Несмотря на ядовитые тирады Регулуса, Субару не поддавался панике.

Он не спешил, не суетился, и, хотя отвращение к этому типу переполняло его, он контролировал ситуацию одними лишь словами.

В данный момент Субару заманил Регулуса в район неподалёку от собора и, расставшись с Эмилией, в одиночку вступил в схватку с безумцем.

Хотя «схватка», пожалуй, громко сказано. Ведь Субару просто прятался, непрерывно провоцировал врага и тянул время.

Если бы Регулус решил покончить со всем разом и обрушить свою разрушительную силу на весь район, план его мгновенно бы провалился. Но у него была уверенность, что Регулус так не поступит.

За короткое и далеко не дружеское общение он довольно точно раскусил его натуру.

Проще говоря, Регулус — мразь.

Хотя нет, это слишком просто и ничего не объясняет.

Если выражаться точнее, Регулус — это тот тип людей, кто, ставя свои ценности превыше всего, при этом абсолютно не может игнорировать существование других.

Он был воплощением жажды признания и самолюбования.

Хотя он и называл себя бескорыстным и твердил, что его существование самодостаточно, он не мог жить, не выставляя напоказ свою ценность перед другими.

Он навязывал свои чувства, подменял чужие ценности своими, и силой и страхом доказывал своё превосходство.

Это касалось не только его жён, но и вообще всего на свете.

Поэтому Регулус, в каком-то смысле, встречал любую угрозу честно, в лоб.

Поединок с Райнхардом — лучшее тому доказательство.

Если бы Регулус захотел, он мог бы своим Полномочием «неуязвимости» полностью проигнорировать все атаки Райнхарда и вместо этого убить надоедливых Субару и Эмилию.

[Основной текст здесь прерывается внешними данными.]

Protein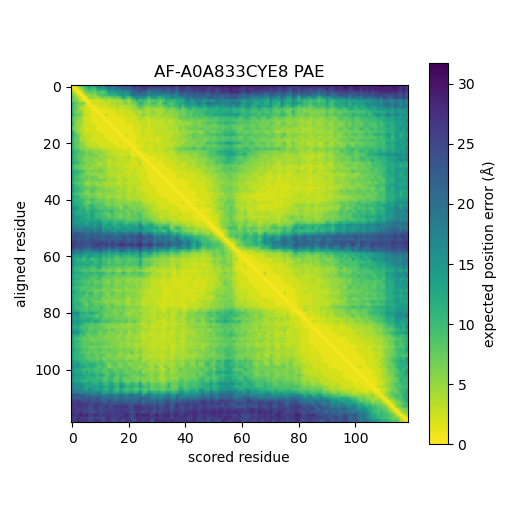 AF-A0A833CYE8-F1 (afdb_monomer)

Solvent-accessible surface area (backbone atoms only — not comparable to full-atom values): 6401 Å² total; per-residue (Å²): 132,84,79,80,53,66,69,59,53,53,52,55,50,51,53,53,52,52,51,49,37,68,75,40,50,71,65,41,51,54,53,53,44,48,51,52,17,51,49,28,34,54,51,10,51,51,29,41,57,52,22,69,75,35,73,89,45,100,53,28,69,58,36,37,53,52,10,52,49,26,33,54,49,11,53,47,28,62,74,38,51,77,55,42,53,48,51,54,49,51,51,49,50,52,51,52,50,53,49,51,51,50,51,53,54,51,53,58,54,52,54,68,72,52,73,80,72,82,124

pLDDT: mean 85.31, std 11.86, range [49.38, 97.56]

Foldseek 3Di:
DDPDDPVVVVVVVVVVVVVVCVVCVPVVLLVVLLVQLVVLLVQLVVLCVVLVVPVPDPCNVVSNVSSVVSNVSSVVCNVCVVVSSVVVVVVVVVVVVVVVVVVVVVVVVVVVVCPPPPD

Nearest PDB structures (foldseek):
  6grj-assembly1_E  TM=7.803E-01  e=1.130E+00  Aeromonas hydrophila
  6grj-assembly1_C  TM=7.762E-01  e=1.433E+00  Aeromonas hydrophila

Radius of gyration: 23.5 Å; Cα contacts (8 Å, |Δi|>4): 65; chains: 1; bounding box: 51×56×57 Å

Mean predicted aligned error: 8.98 Å

Sequence (119 aa):
MKKINISNITGVLFIILGALSIACPFYSSLGIEAFFGALFLFGGIFHLFGSFEEKQRDGYIWNFVVGVLYIIAGVYLLSHPLIGLLFLTILLIALFYAQGILTIIFGFQQRKETQYWVW

Structure (mmCIF, N/CA/C/O backbone):
data_AF-A0A833CYE8-F1
#
_entry.id   AF-A0A833CYE8-F1
#
loop_
_atom_site.group_PDB
_atom_site.id
_atom_site.type_symbol
_atom_site.label_atom_id
_atom_site.label_alt_id
_atom_site.label_comp_id
_atom_site.label_asym_id
_atom_site.label_entity_id
_atom_site.label_seq_id
_atom_site.pdbx_PDB_ins_code
_atom_site.Cartn_x
_atom_site.Cartn_y
_atom_site.Cartn_z
_atom_site.occupancy
_atom_site.B_iso_or_equiv
_atom_site.auth_seq_id
_atom_site.auth_comp_id
_atom_site.auth_asym_id
_atom_site.auth_atom_id
_atom_site.pdbx_PDB_model_num
ATOM 1 N N . MET A 1 1 ? 35.096 -15.757 -27.387 1.00 49.38 1 MET A N 1
ATOM 2 C CA . MET A 1 1 ? 33.702 -15.257 -27.320 1.00 49.38 1 MET A CA 1
ATOM 3 C C . MET A 1 1 ? 33.275 -15.239 -25.855 1.00 49.38 1 MET A C 1
ATOM 5 O O . MET A 1 1 ? 33.282 -16.287 -25.225 1.00 49.38 1 MET A O 1
ATOM 9 N N . LYS A 1 2 ? 33.034 -14.058 -25.270 1.00 63.94 2 LYS A N 1
ATOM 10 C CA . LYS A 1 2 ? 32.739 -13.886 -23.834 1.00 63.94 2 LYS A CA 1
ATOM 11 C C . LYS A 1 2 ? 31.308 -14.383 -23.570 1.00 63.94 2 LYS A C 1
ATOM 13 O O . LYS A 1 2 ? 30.372 -13.794 -24.100 1.00 63.94 2 LYS A O 1
ATOM 18 N N . LYS A 1 3 ? 31.133 -15.482 -22.821 1.00 65.00 3 LYS A N 1
ATOM 19 C CA . LYS A 1 3 ? 29.796 -15.972 -22.432 1.00 65.00 3 LYS A CA 1
ATOM 20 C C . LYS A 1 3 ? 29.113 -14.888 -21.600 1.00 65.00 3 LYS A C 1
ATOM 22 O O . LYS A 1 3 ? 29.616 -14.514 -20.542 1.00 65.00 3 LYS A O 1
ATOM 27 N N . ILE A 1 4 ? 27.999 -14.362 -22.096 1.00 73.44 4 ILE A N 1
ATOM 28 C CA . ILE A 1 4 ? 27.175 -13.426 -21.339 1.00 73.44 4 ILE A CA 1
ATOM 29 C C . ILE A 1 4 ? 26.468 -14.245 -20.255 1.00 73.44 4 ILE A C 1
ATOM 31 O O . ILE A 1 4 ? 25.712 -15.166 -20.557 1.00 73.44 4 ILE A O 1
ATOM 35 N N . ASN A 1 5 ? 26.772 -13.950 -18.992 1.00 82.81 5 ASN A N 1
ATOM 36 C CA . ASN A 1 5 ? 26.171 -14.627 -17.849 1.00 82.81 5 ASN A CA 1
ATOM 37 C C . ASN A 1 5 ? 24.748 -14.108 -17.627 1.00 82.81 5 ASN A C 1
ATOM 39 O O . ASN A 1 5 ? 24.531 -12.897 -17.594 1.00 82.81 5 ASN A O 1
ATOM 43 N N . ILE A 1 6 ? 23.802 -15.026 -17.413 1.00 86.62 6 ILE A N 1
ATOM 44 C CA . ILE A 1 6 ? 22.384 -14.726 -17.157 1.00 86.62 6 ILE A CA 1
ATOM 45 C C . ILE A 1 6 ? 22.202 -13.699 -16.033 1.00 86.62 6 ILE A C 1
ATOM 47 O O . ILE A 1 6 ? 21.418 -12.775 -16.197 1.00 86.62 6 ILE A O 1
ATOM 51 N N . SER A 1 7 ? 22.998 -13.777 -14.959 1.00 85.06 7 SER A N 1
ATOM 52 C CA . SER A 1 7 ? 22.949 -12.814 -13.846 1.00 85.06 7 SER A CA 1
ATOM 53 C C . SER A 1 7 ? 23.147 -11.357 -14.297 1.00 85.06 7 SER A C 1
ATOM 55 O O . SER A 1 7 ? 22.404 -10.467 -13.886 1.00 85.06 7 SER A O 1
ATOM 57 N N . ASN A 1 8 ? 24.086 -11.110 -15.217 1.00 88.69 8 ASN A N 1
ATOM 58 C CA . ASN A 1 8 ? 24.363 -9.758 -15.705 1.00 88.69 8 ASN A CA 1
ATOM 59 C C . ASN A 1 8 ? 23.216 -9.229 -16.577 1.00 88.69 8 ASN A C 1
ATOM 61 O O . ASN A 1 8 ? 22.902 -8.045 -16.514 1.00 88.69 8 ASN A O 1
ATOM 65 N N . ILE A 1 9 ? 22.582 -10.100 -17.369 1.00 91.75 9 ILE A N 1
ATOM 66 C CA . ILE A 1 9 ? 21.418 -9.737 -18.190 1.00 91.75 9 ILE A CA 1
ATOM 67 C C . ILE A 1 9 ? 20.241 -9.383 -17.282 1.00 91.75 9 ILE A C 1
ATOM 69 O O . ILE A 1 9 ? 19.629 -8.336 -17.469 1.00 91.75 9 ILE A O 1
ATOM 73 N N . THR A 1 10 ? 19.961 -10.210 -16.272 1.00 92.88 10 THR A N 1
ATOM 74 C CA . THR A 1 10 ? 18.890 -9.955 -15.302 1.00 92.88 10 THR A CA 1
ATOM 75 C C . THR A 1 10 ? 19.126 -8.641 -14.553 1.00 92.88 10 THR A C 1
ATOM 77 O O . THR A 1 10 ? 18.194 -7.858 -14.386 1.00 92.88 10 THR A O 1
ATOM 80 N N . GLY A 1 11 ? 20.371 -8.352 -14.157 1.00 92.81 11 GLY A N 1
ATOM 81 C CA . GLY A 1 11 ? 20.734 -7.093 -13.502 1.00 92.81 11 GLY A CA 1
ATOM 82 C C . GLY A 1 11 ? 20.474 -5.866 -14.380 1.00 92.81 11 GLY A C 1
ATOM 83 O O . GLY A 1 11 ? 19.814 -4.927 -13.943 1.00 92.81 11 GLY A O 1
ATOM 84 N N . VAL A 1 12 ? 20.924 -5.890 -15.640 1.00 94.81 12 VAL A N 1
ATOM 85 C CA . VAL A 1 12 ? 20.658 -4.800 -16.597 1.00 94.81 12 VAL A CA 1
ATOM 86 C C . VAL A 1 12 ? 19.156 -4.645 -16.850 1.00 94.81 12 VAL A C 1
ATOM 88 O O . VAL A 1 12 ? 18.655 -3.523 -16.888 1.00 94.81 12 VAL A O 1
ATOM 91 N N . LEU A 1 13 ? 18.422 -5.755 -16.957 1.00 94.81 13 LEU A N 1
ATOM 92 C CA . LEU A 1 13 ? 16.974 -5.741 -17.146 1.00 94.81 13 LEU A CA 1
ATOM 93 C C . LEU A 1 13 ? 16.255 -5.064 -15.969 1.00 94.81 13 LEU A C 1
ATOM 95 O O . LEU A 1 13 ? 15.425 -4.188 -16.193 1.00 94.81 13 LEU A O 1
ATOM 99 N N . PHE A 1 14 ? 16.603 -5.405 -14.724 1.00 94.38 14 PHE A N 1
ATOM 100 C CA . PHE A 1 14 ? 16.017 -4.772 -13.538 1.00 94.38 14 PHE A CA 1
ATOM 101 C C . PHE A 1 14 ? 16.328 -3.280 -13.438 1.00 94.38 14 PHE A C 1
ATOM 103 O O . PHE A 1 14 ? 15.458 -2.517 -13.029 1.00 94.38 14 PHE A O 1
ATOM 110 N N . ILE A 1 15 ? 17.528 -2.847 -13.837 1.00 95.56 15 ILE A N 1
ATOM 111 C CA . ILE A 1 15 ? 17.878 -1.419 -13.871 1.00 95.56 15 ILE A CA 1
ATOM 112 C C . ILE A 1 15 ? 16.962 -0.672 -14.846 1.00 95.56 15 ILE A C 1
ATOM 114 O O . ILE A 1 15 ? 16.413 0.371 -14.497 1.00 95.56 15 ILE A O 1
ATOM 118 N N . ILE A 1 16 ? 16.760 -1.219 -16.047 1.00 95.88 16 ILE A N 1
ATOM 119 C CA . ILE A 1 16 ? 15.892 -0.616 -17.067 1.00 95.88 16 ILE A CA 1
ATOM 120 C C . ILE A 1 16 ? 14.437 -0.586 -16.589 1.00 95.88 16 ILE A C 1
ATOM 122 O O . ILE A 1 16 ? 13.782 0.449 -16.693 1.00 95.88 16 ILE A O 1
ATOM 126 N N . LEU A 1 17 ? 13.942 -1.690 -16.023 1.00 93.31 17 LEU A N 1
ATOM 127 C CA . LEU A 1 17 ? 12.590 -1.769 -15.466 1.00 93.31 17 LEU A CA 1
ATOM 128 C C . LEU A 1 17 ? 12.392 -0.775 -14.315 1.00 93.31 17 LEU A C 1
ATOM 130 O O . LEU A 1 17 ? 11.395 -0.064 -14.295 1.00 93.31 17 LEU A O 1
ATOM 134 N N . GLY A 1 18 ? 13.354 -0.666 -13.398 1.00 91.81 18 GLY A N 1
ATOM 135 C CA . GLY A 1 18 ? 13.313 0.304 -12.304 1.00 91.81 18 GLY A CA 1
ATOM 136 C C . GLY A 1 18 ? 13.320 1.751 -12.801 1.00 91.81 18 GLY A C 1
ATOM 137 O O . GLY A 1 18 ? 12.536 2.570 -12.325 1.00 91.81 18 GLY A O 1
ATOM 138 N N . ALA A 1 19 ? 14.145 2.064 -13.804 1.00 95.50 19 ALA A N 1
ATOM 139 C CA . ALA A 1 19 ? 14.166 3.385 -14.426 1.00 95.50 19 ALA A CA 1
ATOM 140 C C . ALA A 1 19 ? 12.829 3.717 -15.114 1.00 95.50 19 ALA A C 1
ATOM 142 O O . ALA A 1 19 ? 12.313 4.822 -14.947 1.00 95.50 19 ALA A O 1
ATOM 143 N N . LEU A 1 20 ? 12.234 2.756 -15.829 1.00 94.00 20 LEU A N 1
ATOM 144 C CA . LEU A 1 20 ? 10.904 2.897 -16.430 1.00 94.00 20 LEU A CA 1
ATOM 145 C C . LEU A 1 20 ? 9.816 3.112 -15.371 1.00 94.00 20 LEU A C 1
ATOM 147 O O . LEU A 1 20 ? 8.956 3.971 -15.555 1.00 94.00 20 LEU A O 1
ATOM 151 N N . SER A 1 21 ? 9.882 2.400 -14.243 1.00 92.56 21 SER A N 1
ATOM 152 C CA . SER A 1 21 ? 8.952 2.585 -13.126 1.00 92.56 21 SER A CA 1
ATOM 153 C C . SER A 1 21 ? 9.010 4.000 -12.540 1.00 92.56 21 SER A C 1
ATOM 155 O O . SER A 1 21 ? 7.973 4.562 -12.185 1.00 92.56 21 SER A O 1
ATOM 157 N N . ILE A 1 22 ? 10.201 4.602 -12.463 1.00 94.38 22 ILE A N 1
ATOM 158 C CA . ILE A 1 22 ? 10.366 5.992 -12.011 1.00 94.38 22 ILE A CA 1
ATOM 159 C C . ILE A 1 22 ? 9.843 6.972 -13.070 1.00 94.38 22 ILE A C 1
ATOM 161 O O . ILE A 1 22 ? 9.173 7.945 -12.729 1.00 94.38 22 ILE A O 1
ATOM 165 N N . ALA A 1 23 ? 10.120 6.716 -14.352 1.00 96.00 23 ALA A N 1
ATOM 166 C CA . ALA A 1 23 ? 9.686 7.576 -15.453 1.00 96.00 23 ALA A CA 1
ATOM 167 C C . ALA A 1 23 ? 8.157 7.583 -15.643 1.00 96.00 23 ALA A C 1
ATOM 169 O O . ALA A 1 23 ? 7.583 8.597 -16.038 1.00 96.00 23 ALA A O 1
ATOM 170 N N . CYS A 1 24 ? 7.490 6.464 -15.352 1.00 93.50 24 CYS A N 1
ATOM 171 C CA . CYS A 1 24 ? 6.047 6.297 -15.484 1.00 93.50 24 CYS A CA 1
ATOM 172 C C . CYS A 1 24 ? 5.400 5.959 -14.127 1.00 93.50 24 CYS A C 1
ATOM 174 O O . CYS A 1 24 ? 4.981 4.818 -13.906 1.00 93.50 24 CYS A O 1
ATOM 176 N N . PRO A 1 25 ? 5.256 6.947 -13.222 1.00 88.06 25 PRO A N 1
ATOM 177 C CA . PRO A 1 25 ? 4.800 6.710 -11.853 1.00 88.06 25 PRO A CA 1
ATOM 178 C C . PRO A 1 25 ? 3.381 6.138 -11.784 1.00 88.06 25 PRO A C 1
ATOM 180 O O . PRO A 1 25 ? 3.106 5.317 -10.919 1.00 88.06 25 PRO A O 1
ATOM 183 N N . PHE A 1 26 ? 2.498 6.497 -12.721 1.00 87.56 26 PHE A N 1
ATOM 184 C CA . PHE A 1 26 ? 1.115 6.009 -12.743 1.00 87.56 26 PHE A CA 1
ATOM 185 C C . PHE A 1 26 ? 1.024 4.474 -12.805 1.00 87.56 26 PHE A C 1
ATOM 187 O O . PHE A 1 26 ? 0.310 3.862 -12.014 1.00 87.56 26 PHE A O 1
ATOM 194 N N . TYR A 1 27 ? 1.795 3.838 -13.692 1.00 88.19 27 TYR A N 1
ATOM 195 C CA . TYR A 1 27 ? 1.817 2.376 -13.813 1.00 88.19 27 TYR A CA 1
ATOM 196 C C . TYR A 1 27 ? 2.487 1.709 -12.609 1.00 88.19 27 TYR A C 1
ATOM 198 O O . TYR A 1 27 ? 2.051 0.649 -12.163 1.00 88.19 27 TYR A O 1
ATOM 206 N N . SER A 1 28 ? 3.507 2.352 -12.042 1.00 89.81 28 SER A N 1
ATOM 207 C CA . SER A 1 28 ? 4.148 1.889 -10.809 1.00 89.81 28 SER A CA 1
ATOM 208 C C . SER A 1 28 ? 3.188 1.899 -9.624 1.00 89.81 28 SER A C 1
ATOM 210 O O . SER A 1 28 ? 3.174 0.954 -8.835 1.00 89.81 28 SER A O 1
ATOM 212 N N . SER A 1 29 ? 2.348 2.930 -9.508 1.00 89.56 29 SER A N 1
ATOM 213 C CA . SER A 1 29 ? 1.367 3.026 -8.429 1.00 89.56 29 SER A CA 1
ATOM 214 C C . SER A 1 29 ? 0.280 1.951 -8.525 1.00 89.56 29 SER A C 1
ATOM 216 O O . SER A 1 29 ? -0.108 1.419 -7.489 1.00 89.56 29 SER A O 1
ATOM 218 N N . LEU A 1 30 ? -0.134 1.549 -9.735 1.00 90.62 30 LEU A N 1
ATOM 219 C CA . LEU A 1 30 ? -1.022 0.389 -9.929 1.00 90.62 30 LEU A CA 1
ATOM 220 C C . LEU A 1 30 ? -0.381 -0.916 -9.428 1.00 90.62 30 LEU A C 1
ATOM 222 O O . LEU A 1 30 ? -1.056 -1.766 -8.852 1.00 90.62 30 LEU A O 1
ATOM 226 N N . GLY A 1 31 ? 0.934 -1.076 -9.612 1.00 90.25 31 GLY A N 1
ATOM 227 C CA . GLY A 1 31 ? 1.673 -2.231 -9.095 1.00 90.25 31 GLY A CA 1
ATOM 228 C C . GLY A 1 31 ? 1.703 -2.279 -7.565 1.00 90.25 31 GLY A C 1
ATOM 229 O O . GLY A 1 31 ? 1.475 -3.336 -6.975 1.00 90.25 31 GLY A O 1
ATOM 230 N N . ILE A 1 32 ? 1.937 -1.131 -6.919 1.00 90.25 32 ILE A N 1
ATOM 231 C CA . ILE A 1 32 ? 1.879 -0.999 -5.454 1.00 90.25 32 ILE A CA 1
ATOM 232 C C . ILE A 1 32 ? 0.481 -1.355 -4.957 1.00 90.25 32 ILE A C 1
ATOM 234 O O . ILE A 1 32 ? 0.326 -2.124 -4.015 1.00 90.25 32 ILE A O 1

Но он не пошёл на такой недальновидный шаг лишь потому, что по-идиотски честно принимал все атаки Райнхарда в лоб.

И это не говорило о каком-то неожиданном благородстве его духа.

Напротив, это лишь доказывало наличие у него ещё более отвратительных качеств.

Регулус — это человек, который не успокоится, пока не сокрушит всё своим Полномочием.

Именно поэтому он пытался сокрушить Райнхарда, который постоянно лез к нему, и не принимал тактически верного решения — покончить с Субару, который прятался и провоцировал его.

Основываясь на предпосылке, что он сам не может быть ранен или побеждён, он мог сражаться только одним способом — подавляя противника и сокрушая его волю.

Эта его уродливая натура была настолько омерзительной, что на неё было тяжело смотреть.

Возможно, это было потому, что в каждом, в той или иной степени, таятся подобные злобные чувства. Субару и сам осознавал в себе эту уродливую сторону.

Регулус заставлял смотреть на это в упор, и потому его существование было так омерзительно.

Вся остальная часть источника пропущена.